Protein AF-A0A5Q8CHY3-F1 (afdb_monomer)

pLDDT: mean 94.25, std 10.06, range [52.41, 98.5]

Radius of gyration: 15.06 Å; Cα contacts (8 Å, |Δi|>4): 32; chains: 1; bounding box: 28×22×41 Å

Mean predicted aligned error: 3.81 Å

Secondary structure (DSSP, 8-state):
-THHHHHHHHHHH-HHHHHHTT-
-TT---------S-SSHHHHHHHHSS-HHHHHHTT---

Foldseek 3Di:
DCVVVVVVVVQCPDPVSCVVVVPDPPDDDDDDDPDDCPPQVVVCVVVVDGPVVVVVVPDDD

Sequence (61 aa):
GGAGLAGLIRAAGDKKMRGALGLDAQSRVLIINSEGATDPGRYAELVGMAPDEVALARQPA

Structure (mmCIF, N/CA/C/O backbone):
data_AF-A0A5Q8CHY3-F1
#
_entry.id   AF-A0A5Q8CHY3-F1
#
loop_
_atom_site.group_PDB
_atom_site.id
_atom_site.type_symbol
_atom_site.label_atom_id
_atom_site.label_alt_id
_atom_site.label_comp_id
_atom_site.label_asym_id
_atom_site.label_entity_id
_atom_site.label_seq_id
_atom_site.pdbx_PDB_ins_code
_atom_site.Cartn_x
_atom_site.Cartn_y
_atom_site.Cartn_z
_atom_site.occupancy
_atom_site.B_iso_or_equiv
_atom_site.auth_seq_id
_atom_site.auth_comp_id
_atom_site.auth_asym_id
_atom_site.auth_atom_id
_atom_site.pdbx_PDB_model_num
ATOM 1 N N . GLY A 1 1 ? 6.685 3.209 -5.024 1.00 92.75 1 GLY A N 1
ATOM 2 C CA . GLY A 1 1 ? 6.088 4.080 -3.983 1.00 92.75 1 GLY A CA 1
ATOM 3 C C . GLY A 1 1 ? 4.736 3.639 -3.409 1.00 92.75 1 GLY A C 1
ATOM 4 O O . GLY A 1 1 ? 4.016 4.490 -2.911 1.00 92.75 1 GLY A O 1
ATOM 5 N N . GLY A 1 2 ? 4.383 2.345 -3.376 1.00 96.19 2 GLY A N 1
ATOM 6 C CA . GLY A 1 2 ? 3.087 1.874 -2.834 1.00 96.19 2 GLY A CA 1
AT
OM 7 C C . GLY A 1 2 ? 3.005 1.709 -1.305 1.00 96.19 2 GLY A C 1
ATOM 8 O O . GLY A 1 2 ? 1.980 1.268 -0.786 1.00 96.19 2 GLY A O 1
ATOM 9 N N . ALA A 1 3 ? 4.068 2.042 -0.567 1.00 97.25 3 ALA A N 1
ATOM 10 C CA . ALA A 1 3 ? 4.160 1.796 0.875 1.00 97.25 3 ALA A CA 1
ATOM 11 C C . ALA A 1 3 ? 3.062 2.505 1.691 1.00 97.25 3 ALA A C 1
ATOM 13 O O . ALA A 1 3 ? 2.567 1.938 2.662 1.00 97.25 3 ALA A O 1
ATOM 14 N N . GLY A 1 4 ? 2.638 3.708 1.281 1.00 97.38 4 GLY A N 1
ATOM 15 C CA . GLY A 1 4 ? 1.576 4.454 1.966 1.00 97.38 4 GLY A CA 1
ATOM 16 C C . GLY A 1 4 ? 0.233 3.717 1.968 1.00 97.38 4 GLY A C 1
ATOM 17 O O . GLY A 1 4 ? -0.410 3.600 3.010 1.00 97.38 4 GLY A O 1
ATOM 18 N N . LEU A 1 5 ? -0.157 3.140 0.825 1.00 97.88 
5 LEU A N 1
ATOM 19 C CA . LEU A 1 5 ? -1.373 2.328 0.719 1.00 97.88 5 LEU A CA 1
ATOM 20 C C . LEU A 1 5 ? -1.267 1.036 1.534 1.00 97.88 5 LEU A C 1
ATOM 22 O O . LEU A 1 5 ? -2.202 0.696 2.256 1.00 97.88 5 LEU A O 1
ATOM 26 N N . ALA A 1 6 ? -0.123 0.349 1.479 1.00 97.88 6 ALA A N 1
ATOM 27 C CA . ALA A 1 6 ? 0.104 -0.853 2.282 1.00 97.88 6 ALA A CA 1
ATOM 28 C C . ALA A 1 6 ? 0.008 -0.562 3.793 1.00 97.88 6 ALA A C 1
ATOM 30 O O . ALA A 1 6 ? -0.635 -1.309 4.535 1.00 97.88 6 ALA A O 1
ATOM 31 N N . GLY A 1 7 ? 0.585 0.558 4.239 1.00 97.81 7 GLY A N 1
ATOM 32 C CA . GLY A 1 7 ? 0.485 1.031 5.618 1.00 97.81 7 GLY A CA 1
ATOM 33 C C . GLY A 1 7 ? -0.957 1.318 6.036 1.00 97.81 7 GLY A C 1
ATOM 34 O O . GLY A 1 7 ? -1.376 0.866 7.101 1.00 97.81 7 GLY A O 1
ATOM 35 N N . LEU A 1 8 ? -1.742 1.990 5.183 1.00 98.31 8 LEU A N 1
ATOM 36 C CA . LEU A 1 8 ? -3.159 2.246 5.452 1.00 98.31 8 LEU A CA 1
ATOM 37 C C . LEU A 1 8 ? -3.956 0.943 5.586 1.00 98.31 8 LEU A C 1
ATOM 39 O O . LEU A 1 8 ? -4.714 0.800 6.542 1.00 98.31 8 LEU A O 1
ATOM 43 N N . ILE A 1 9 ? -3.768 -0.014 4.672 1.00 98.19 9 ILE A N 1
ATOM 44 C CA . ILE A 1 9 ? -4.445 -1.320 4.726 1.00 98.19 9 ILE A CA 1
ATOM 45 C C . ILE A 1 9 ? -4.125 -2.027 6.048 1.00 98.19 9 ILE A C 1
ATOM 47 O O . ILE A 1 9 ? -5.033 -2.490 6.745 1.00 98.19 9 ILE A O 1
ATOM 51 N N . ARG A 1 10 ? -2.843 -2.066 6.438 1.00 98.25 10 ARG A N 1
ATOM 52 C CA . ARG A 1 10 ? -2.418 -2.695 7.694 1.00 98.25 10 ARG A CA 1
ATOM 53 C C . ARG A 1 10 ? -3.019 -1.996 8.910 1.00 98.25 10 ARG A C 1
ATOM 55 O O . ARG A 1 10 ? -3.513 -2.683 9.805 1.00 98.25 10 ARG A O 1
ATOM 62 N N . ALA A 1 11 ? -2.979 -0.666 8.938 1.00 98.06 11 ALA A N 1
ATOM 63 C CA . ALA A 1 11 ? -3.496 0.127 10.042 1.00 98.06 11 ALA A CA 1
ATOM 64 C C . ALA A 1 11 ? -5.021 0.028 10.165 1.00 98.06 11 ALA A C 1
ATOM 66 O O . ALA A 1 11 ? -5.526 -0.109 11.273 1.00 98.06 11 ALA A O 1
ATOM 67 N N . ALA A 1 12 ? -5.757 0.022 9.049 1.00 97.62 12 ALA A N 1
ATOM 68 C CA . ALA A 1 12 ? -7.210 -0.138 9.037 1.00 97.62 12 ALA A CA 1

--------------------------------

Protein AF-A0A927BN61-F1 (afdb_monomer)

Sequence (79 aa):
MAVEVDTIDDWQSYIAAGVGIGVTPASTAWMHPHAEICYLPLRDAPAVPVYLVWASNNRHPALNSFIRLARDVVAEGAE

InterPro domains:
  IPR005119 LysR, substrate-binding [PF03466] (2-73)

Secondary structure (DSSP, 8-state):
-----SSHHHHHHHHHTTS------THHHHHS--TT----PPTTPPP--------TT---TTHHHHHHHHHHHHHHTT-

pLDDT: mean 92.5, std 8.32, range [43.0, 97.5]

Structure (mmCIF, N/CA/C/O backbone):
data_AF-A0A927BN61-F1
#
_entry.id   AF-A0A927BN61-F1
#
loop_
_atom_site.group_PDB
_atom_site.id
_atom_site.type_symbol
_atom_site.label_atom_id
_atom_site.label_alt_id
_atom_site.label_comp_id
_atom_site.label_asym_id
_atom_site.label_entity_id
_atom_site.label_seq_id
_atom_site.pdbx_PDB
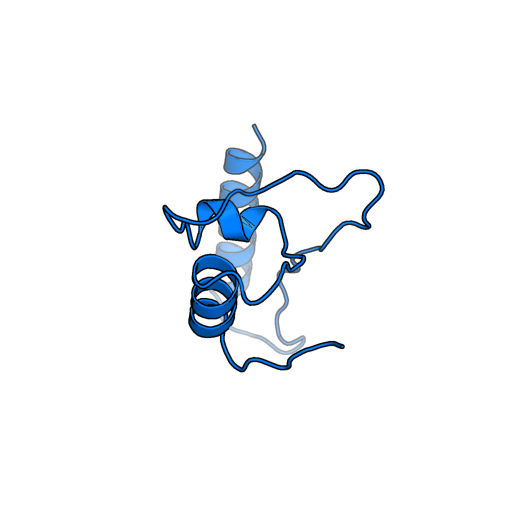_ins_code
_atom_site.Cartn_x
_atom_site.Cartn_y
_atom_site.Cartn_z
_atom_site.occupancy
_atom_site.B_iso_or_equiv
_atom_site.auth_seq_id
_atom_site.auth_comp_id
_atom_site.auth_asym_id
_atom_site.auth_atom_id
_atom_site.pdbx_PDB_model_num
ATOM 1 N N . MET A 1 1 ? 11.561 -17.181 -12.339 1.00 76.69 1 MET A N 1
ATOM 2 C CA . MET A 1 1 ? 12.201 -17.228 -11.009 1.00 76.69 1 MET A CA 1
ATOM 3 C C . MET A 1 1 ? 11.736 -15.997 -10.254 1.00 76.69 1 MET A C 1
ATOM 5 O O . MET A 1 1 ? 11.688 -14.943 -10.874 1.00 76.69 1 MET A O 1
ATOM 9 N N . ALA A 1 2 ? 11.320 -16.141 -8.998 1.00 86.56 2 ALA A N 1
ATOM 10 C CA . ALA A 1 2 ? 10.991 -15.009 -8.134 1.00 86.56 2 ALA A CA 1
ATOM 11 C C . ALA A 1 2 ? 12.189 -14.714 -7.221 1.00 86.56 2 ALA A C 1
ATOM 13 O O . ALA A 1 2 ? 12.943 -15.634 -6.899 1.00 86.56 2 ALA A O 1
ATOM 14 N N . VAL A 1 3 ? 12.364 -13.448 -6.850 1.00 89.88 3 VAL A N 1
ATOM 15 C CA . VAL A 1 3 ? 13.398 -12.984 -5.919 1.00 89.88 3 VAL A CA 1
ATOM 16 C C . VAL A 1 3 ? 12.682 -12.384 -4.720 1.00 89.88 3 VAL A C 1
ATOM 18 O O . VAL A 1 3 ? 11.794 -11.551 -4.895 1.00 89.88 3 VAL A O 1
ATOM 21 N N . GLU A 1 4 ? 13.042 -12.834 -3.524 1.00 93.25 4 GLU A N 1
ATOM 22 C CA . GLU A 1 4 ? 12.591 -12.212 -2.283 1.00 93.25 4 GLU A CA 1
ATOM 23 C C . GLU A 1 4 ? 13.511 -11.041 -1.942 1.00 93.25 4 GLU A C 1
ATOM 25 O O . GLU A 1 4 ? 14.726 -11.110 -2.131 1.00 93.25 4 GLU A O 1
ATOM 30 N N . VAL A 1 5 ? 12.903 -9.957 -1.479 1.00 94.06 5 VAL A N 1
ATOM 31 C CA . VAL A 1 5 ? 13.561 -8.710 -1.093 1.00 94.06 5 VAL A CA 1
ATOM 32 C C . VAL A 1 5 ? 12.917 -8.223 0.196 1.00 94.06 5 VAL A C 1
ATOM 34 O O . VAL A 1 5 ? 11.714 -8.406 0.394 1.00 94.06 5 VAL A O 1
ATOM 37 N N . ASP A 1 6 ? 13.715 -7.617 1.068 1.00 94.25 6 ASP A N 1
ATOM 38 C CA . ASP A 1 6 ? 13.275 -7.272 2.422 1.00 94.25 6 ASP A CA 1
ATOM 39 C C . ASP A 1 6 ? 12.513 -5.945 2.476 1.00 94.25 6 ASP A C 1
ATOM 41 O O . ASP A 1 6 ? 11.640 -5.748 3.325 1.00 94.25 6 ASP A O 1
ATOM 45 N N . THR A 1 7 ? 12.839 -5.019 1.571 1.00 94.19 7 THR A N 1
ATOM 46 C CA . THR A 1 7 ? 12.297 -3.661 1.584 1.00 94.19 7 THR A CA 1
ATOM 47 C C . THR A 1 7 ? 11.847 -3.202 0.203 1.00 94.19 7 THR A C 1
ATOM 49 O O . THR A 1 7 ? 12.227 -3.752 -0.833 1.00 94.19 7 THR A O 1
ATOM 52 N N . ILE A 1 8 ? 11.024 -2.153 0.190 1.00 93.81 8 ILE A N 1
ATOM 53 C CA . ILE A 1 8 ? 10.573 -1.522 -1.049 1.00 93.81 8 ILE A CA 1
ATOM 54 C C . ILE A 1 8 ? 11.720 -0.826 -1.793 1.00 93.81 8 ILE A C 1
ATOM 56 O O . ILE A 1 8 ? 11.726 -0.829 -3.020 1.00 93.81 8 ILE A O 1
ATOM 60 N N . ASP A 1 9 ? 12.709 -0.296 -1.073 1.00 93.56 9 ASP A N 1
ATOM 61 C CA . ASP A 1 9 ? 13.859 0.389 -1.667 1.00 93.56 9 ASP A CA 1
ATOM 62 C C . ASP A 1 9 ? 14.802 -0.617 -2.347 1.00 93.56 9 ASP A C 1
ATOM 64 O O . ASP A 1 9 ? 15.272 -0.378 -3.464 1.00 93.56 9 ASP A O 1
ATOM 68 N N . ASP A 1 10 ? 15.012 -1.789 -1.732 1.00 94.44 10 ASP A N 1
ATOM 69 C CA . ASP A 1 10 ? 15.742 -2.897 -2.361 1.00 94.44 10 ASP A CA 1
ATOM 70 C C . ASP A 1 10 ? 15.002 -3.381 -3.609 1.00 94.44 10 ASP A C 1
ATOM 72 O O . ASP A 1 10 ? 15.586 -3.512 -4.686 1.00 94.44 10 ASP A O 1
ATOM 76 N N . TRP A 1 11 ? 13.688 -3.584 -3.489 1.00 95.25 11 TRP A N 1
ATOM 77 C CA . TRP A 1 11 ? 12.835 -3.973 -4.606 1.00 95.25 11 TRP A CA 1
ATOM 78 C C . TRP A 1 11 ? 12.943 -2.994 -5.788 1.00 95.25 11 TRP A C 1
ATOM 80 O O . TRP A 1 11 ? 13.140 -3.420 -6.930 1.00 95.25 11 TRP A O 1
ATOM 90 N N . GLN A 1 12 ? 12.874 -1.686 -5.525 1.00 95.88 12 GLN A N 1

--------------------------------

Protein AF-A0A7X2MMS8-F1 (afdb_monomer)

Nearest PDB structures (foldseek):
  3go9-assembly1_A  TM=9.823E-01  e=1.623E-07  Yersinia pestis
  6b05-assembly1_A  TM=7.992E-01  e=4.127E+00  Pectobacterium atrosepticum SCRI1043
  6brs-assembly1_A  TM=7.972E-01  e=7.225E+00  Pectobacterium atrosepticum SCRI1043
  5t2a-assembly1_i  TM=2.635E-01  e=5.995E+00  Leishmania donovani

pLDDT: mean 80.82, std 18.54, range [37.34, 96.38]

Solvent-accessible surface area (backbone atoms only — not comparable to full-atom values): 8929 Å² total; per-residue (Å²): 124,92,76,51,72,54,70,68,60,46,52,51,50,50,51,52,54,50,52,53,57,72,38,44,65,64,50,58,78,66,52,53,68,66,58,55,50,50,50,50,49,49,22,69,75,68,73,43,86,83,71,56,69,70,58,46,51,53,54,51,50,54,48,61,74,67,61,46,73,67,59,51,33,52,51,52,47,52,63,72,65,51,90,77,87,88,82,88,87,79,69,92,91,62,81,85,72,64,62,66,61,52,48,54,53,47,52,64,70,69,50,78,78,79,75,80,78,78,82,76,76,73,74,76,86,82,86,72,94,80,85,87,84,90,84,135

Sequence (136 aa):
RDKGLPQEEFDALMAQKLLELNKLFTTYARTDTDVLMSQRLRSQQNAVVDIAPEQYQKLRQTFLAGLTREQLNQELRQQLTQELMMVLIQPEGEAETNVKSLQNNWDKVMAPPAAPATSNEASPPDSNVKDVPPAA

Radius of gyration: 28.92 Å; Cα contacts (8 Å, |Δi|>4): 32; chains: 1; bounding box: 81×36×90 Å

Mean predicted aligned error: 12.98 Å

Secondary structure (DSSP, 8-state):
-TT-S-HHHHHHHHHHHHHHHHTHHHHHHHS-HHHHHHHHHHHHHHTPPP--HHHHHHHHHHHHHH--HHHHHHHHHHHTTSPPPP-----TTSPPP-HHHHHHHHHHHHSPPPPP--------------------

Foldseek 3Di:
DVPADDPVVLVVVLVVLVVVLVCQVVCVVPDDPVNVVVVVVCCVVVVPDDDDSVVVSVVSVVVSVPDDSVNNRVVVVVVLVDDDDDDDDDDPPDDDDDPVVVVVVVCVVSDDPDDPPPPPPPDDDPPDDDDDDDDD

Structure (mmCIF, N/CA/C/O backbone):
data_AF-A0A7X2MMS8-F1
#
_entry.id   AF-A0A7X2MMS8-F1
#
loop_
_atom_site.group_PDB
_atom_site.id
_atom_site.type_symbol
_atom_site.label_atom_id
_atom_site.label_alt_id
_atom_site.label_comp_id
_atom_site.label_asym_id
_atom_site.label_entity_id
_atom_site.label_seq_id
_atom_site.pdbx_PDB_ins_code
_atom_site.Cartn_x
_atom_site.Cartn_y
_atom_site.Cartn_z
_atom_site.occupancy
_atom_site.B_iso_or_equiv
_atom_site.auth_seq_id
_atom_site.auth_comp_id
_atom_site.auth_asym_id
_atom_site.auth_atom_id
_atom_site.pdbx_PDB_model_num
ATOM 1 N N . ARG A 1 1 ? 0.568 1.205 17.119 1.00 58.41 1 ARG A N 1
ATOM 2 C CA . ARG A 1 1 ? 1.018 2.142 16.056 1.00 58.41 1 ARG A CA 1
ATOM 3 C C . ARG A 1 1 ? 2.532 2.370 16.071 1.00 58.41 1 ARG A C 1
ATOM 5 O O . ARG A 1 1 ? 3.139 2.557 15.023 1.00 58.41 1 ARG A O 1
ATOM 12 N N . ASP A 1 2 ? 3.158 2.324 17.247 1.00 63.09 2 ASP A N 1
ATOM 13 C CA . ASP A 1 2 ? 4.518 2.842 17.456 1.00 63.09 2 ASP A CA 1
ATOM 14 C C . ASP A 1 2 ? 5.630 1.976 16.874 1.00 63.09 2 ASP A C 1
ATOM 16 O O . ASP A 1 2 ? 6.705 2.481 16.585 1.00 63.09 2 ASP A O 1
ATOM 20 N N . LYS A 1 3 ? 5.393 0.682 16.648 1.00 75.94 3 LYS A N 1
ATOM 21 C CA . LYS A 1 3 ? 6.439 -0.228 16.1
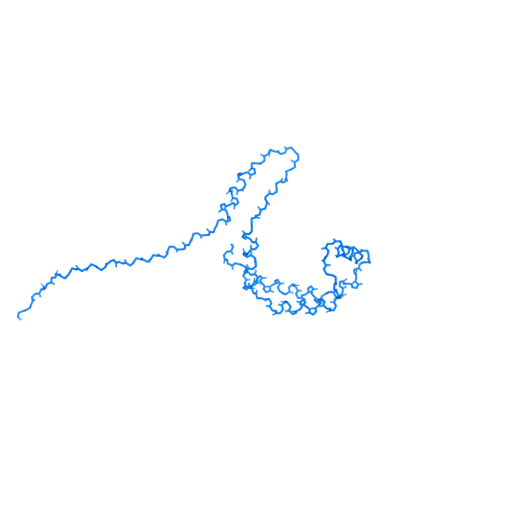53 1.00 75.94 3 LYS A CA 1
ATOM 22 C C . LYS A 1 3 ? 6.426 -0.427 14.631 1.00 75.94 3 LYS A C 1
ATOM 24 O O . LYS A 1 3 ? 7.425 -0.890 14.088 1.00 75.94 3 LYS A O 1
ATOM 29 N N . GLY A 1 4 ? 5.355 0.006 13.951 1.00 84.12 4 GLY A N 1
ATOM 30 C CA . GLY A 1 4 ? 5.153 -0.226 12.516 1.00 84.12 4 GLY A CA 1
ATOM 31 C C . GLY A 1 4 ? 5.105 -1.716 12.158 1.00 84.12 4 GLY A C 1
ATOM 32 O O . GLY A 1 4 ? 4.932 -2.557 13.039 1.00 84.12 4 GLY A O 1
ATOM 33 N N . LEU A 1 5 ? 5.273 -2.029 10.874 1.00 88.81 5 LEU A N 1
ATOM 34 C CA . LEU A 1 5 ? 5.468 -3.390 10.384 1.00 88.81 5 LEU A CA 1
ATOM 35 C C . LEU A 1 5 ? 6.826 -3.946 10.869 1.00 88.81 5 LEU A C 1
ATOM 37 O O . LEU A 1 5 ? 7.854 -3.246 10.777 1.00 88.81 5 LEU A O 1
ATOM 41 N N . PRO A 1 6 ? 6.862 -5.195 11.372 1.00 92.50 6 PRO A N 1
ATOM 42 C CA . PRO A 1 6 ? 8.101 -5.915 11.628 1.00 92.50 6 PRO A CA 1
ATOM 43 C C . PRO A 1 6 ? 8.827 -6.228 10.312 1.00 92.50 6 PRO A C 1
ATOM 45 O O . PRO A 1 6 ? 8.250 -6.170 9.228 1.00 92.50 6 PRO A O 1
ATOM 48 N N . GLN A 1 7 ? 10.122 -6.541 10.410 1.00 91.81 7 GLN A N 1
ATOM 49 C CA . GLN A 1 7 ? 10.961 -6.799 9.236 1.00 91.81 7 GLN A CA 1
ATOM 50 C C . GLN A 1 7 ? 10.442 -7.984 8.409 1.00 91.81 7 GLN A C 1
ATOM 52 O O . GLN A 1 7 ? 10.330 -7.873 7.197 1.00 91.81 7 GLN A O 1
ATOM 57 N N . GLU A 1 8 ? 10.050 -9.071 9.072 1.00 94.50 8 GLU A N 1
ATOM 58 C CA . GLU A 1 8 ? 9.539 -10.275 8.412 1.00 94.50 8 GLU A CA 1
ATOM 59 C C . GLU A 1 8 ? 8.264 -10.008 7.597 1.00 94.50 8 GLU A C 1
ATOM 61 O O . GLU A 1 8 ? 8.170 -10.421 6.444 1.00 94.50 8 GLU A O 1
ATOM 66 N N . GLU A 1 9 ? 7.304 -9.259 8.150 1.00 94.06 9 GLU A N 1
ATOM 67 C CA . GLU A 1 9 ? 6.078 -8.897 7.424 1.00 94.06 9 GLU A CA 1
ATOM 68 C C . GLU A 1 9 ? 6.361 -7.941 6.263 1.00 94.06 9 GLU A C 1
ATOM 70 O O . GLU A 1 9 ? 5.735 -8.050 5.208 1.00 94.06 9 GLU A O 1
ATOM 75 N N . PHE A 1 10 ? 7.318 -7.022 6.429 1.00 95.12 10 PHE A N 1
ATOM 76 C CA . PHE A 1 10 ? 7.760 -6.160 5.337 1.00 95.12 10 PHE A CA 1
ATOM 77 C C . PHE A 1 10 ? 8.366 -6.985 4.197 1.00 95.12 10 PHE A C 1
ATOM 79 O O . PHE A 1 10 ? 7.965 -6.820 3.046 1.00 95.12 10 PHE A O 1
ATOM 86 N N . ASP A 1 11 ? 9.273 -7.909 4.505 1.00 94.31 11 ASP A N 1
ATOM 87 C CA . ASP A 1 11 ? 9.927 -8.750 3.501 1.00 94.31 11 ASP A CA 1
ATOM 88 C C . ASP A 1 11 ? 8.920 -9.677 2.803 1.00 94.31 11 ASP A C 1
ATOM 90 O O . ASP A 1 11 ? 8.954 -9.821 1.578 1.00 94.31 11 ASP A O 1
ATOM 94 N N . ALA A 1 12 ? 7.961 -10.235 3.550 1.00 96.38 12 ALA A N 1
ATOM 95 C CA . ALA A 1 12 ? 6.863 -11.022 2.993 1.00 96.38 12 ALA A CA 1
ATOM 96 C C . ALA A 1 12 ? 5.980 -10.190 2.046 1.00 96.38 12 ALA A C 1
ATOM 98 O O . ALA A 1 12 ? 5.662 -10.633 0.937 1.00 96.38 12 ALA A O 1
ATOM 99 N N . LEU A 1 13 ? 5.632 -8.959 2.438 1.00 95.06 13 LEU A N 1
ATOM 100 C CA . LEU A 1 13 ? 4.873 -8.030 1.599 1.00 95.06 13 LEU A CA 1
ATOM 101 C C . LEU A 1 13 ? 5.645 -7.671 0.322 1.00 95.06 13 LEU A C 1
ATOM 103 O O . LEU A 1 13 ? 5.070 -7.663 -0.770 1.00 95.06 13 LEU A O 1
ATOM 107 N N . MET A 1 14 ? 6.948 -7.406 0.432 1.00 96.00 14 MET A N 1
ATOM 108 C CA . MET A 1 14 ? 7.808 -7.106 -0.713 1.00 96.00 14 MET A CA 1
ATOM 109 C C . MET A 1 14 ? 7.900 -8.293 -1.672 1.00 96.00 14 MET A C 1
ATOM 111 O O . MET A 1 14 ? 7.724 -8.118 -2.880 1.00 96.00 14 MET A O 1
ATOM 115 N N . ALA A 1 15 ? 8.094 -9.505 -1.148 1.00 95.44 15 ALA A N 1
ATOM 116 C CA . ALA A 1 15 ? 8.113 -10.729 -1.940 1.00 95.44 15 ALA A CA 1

--------------------------------

→ **What to produce**
Report only how many lines in the listing contain the string "Pectobacterium".

→ **Result of the task**
2